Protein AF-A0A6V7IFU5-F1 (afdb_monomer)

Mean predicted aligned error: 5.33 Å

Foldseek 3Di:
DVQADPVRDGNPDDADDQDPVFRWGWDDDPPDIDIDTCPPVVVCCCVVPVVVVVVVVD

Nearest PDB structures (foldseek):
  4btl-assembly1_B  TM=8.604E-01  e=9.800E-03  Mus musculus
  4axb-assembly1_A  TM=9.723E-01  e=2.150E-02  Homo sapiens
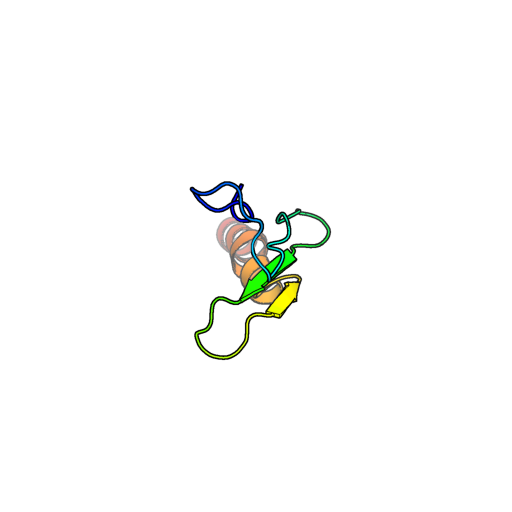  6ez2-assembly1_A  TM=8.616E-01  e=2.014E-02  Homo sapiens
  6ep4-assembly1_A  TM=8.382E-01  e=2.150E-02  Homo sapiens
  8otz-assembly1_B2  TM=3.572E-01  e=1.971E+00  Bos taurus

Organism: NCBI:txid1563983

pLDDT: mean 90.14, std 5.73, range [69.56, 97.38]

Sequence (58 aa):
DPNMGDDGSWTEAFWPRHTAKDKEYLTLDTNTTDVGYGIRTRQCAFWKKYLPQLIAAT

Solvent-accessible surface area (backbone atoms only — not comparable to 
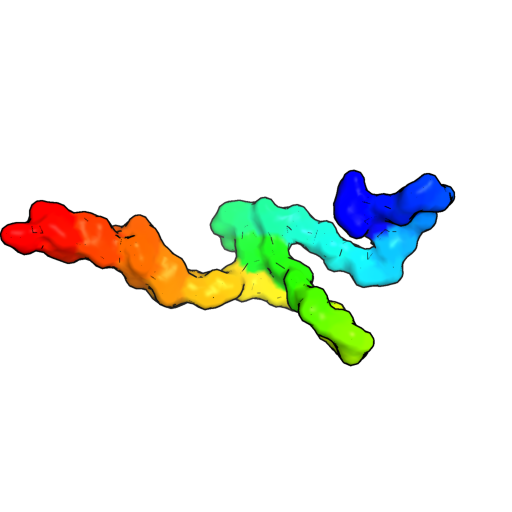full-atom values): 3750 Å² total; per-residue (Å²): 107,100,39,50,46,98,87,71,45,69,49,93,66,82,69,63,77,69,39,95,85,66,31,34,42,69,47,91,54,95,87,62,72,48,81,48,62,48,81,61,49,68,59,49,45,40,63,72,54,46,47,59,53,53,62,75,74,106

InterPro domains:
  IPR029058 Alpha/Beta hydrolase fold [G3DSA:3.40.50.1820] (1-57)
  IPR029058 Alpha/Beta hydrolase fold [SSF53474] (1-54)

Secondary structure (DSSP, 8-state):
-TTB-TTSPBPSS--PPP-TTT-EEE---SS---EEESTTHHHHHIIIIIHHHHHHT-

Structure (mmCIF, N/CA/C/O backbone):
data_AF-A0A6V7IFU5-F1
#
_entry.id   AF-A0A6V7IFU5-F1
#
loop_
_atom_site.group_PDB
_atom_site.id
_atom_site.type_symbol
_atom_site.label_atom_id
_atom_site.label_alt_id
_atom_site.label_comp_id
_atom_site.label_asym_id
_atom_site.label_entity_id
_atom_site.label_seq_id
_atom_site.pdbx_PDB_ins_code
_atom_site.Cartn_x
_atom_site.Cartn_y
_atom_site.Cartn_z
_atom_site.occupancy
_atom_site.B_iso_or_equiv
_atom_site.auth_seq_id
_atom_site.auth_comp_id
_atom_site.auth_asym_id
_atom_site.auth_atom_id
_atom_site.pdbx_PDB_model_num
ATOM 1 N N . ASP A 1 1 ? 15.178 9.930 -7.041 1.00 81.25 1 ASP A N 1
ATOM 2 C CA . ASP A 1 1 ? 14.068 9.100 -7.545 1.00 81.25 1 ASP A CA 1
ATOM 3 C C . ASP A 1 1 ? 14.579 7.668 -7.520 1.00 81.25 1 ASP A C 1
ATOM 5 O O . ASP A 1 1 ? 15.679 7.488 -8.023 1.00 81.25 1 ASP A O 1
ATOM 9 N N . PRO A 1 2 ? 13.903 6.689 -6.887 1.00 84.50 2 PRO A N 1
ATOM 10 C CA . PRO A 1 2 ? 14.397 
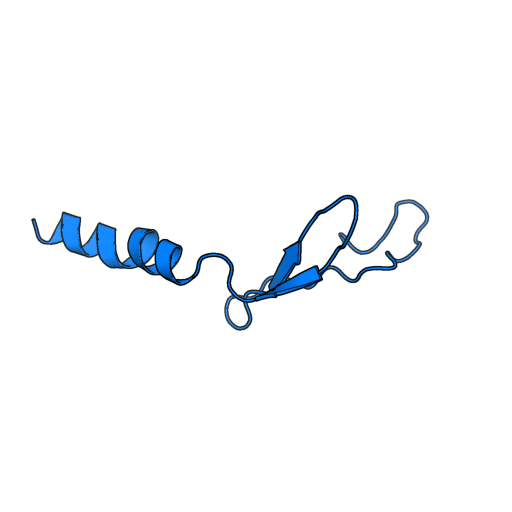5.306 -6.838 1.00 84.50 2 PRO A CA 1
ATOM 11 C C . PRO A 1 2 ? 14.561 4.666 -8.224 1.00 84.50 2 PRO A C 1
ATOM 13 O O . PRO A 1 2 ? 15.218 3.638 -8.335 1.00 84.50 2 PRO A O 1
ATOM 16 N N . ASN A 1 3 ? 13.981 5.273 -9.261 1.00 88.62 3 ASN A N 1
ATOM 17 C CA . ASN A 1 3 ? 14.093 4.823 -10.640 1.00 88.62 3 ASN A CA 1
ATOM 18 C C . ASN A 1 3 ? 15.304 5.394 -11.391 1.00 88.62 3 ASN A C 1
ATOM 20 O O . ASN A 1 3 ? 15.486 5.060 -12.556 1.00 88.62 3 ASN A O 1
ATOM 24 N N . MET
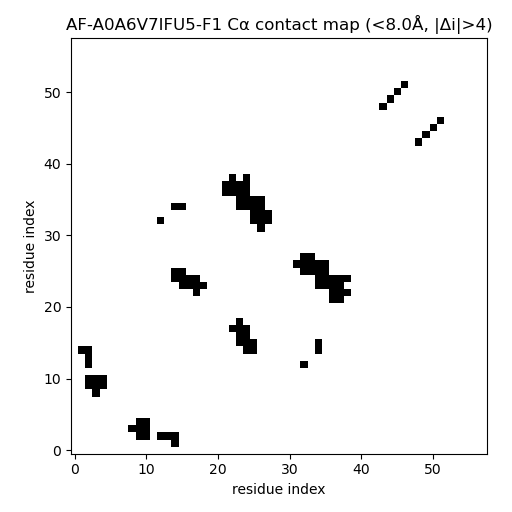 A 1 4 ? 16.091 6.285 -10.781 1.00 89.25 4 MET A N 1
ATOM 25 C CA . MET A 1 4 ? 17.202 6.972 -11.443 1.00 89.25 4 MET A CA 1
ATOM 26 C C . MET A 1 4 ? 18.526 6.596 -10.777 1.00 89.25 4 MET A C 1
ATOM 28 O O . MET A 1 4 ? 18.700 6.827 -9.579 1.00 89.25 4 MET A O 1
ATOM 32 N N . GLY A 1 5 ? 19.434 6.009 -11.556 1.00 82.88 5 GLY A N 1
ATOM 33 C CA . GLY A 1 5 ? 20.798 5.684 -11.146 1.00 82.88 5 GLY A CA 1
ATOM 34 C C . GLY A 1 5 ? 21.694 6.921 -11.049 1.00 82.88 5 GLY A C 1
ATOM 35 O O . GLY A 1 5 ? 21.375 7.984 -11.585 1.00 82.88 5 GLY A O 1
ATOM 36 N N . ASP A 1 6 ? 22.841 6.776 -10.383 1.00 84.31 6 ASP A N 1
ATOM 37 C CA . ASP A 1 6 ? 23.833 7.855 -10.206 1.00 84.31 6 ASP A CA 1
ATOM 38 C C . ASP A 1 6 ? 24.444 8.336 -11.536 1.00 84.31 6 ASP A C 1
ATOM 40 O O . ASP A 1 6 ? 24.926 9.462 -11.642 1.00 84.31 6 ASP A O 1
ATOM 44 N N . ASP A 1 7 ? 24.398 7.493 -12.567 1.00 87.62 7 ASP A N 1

+ + +

About this task:
Give the exact lines, and only those, from the line containing "ATOM 25 C CA" through the line containing "ATOM 38 C C" in the entries above.

Answer space:
ATOM 25 C CA . MET A 1 4 ? 17.202 6.972 -11.443 1.00 89.25 4 MET A CA 1
ATOM 26 C C . MET A 1 4 ? 18.526 6.596 -10.777 1.00 89.25 4 MET A C 1
ATOM 28 O O . MET A 1 4 ? 18.700 6.827 -9.579 1.00 89.25 4 MET A O 1
ATOM 32 N N . GLY A 1 5 ? 19.434 6.009 -11.556 1.00 82.88 5 GLY A N 1
ATOM 33 C CA . GLY A 1 5 ? 20.798 5.684 -11.146 1.00 82.88 5 GLY A CA 1
ATOM 34 C C . GLY A 1 5 ? 21.694 6.921 -11.049 1.00 82.88 5 GLY A C 1
ATOM 35 O O . GLY A 1 5 ? 21.375 7.984 -11.585 1.00 82.88 5 GLY A O 1
ATOM 36 N N . ASP A 1 6 ? 22.841 6.776 -10.383 1.00 84.31 6 ASP A N 1
ATOM 37 C CA . ASP A 1 6 ? 23.833 7.855 -10.206 1.00 84.31 6 ASP A CA 1
ATOM 38 C C . ASP A 1 6 ? 24.444 8.336 -11.536 1.00 84.31 6 ASP A C 1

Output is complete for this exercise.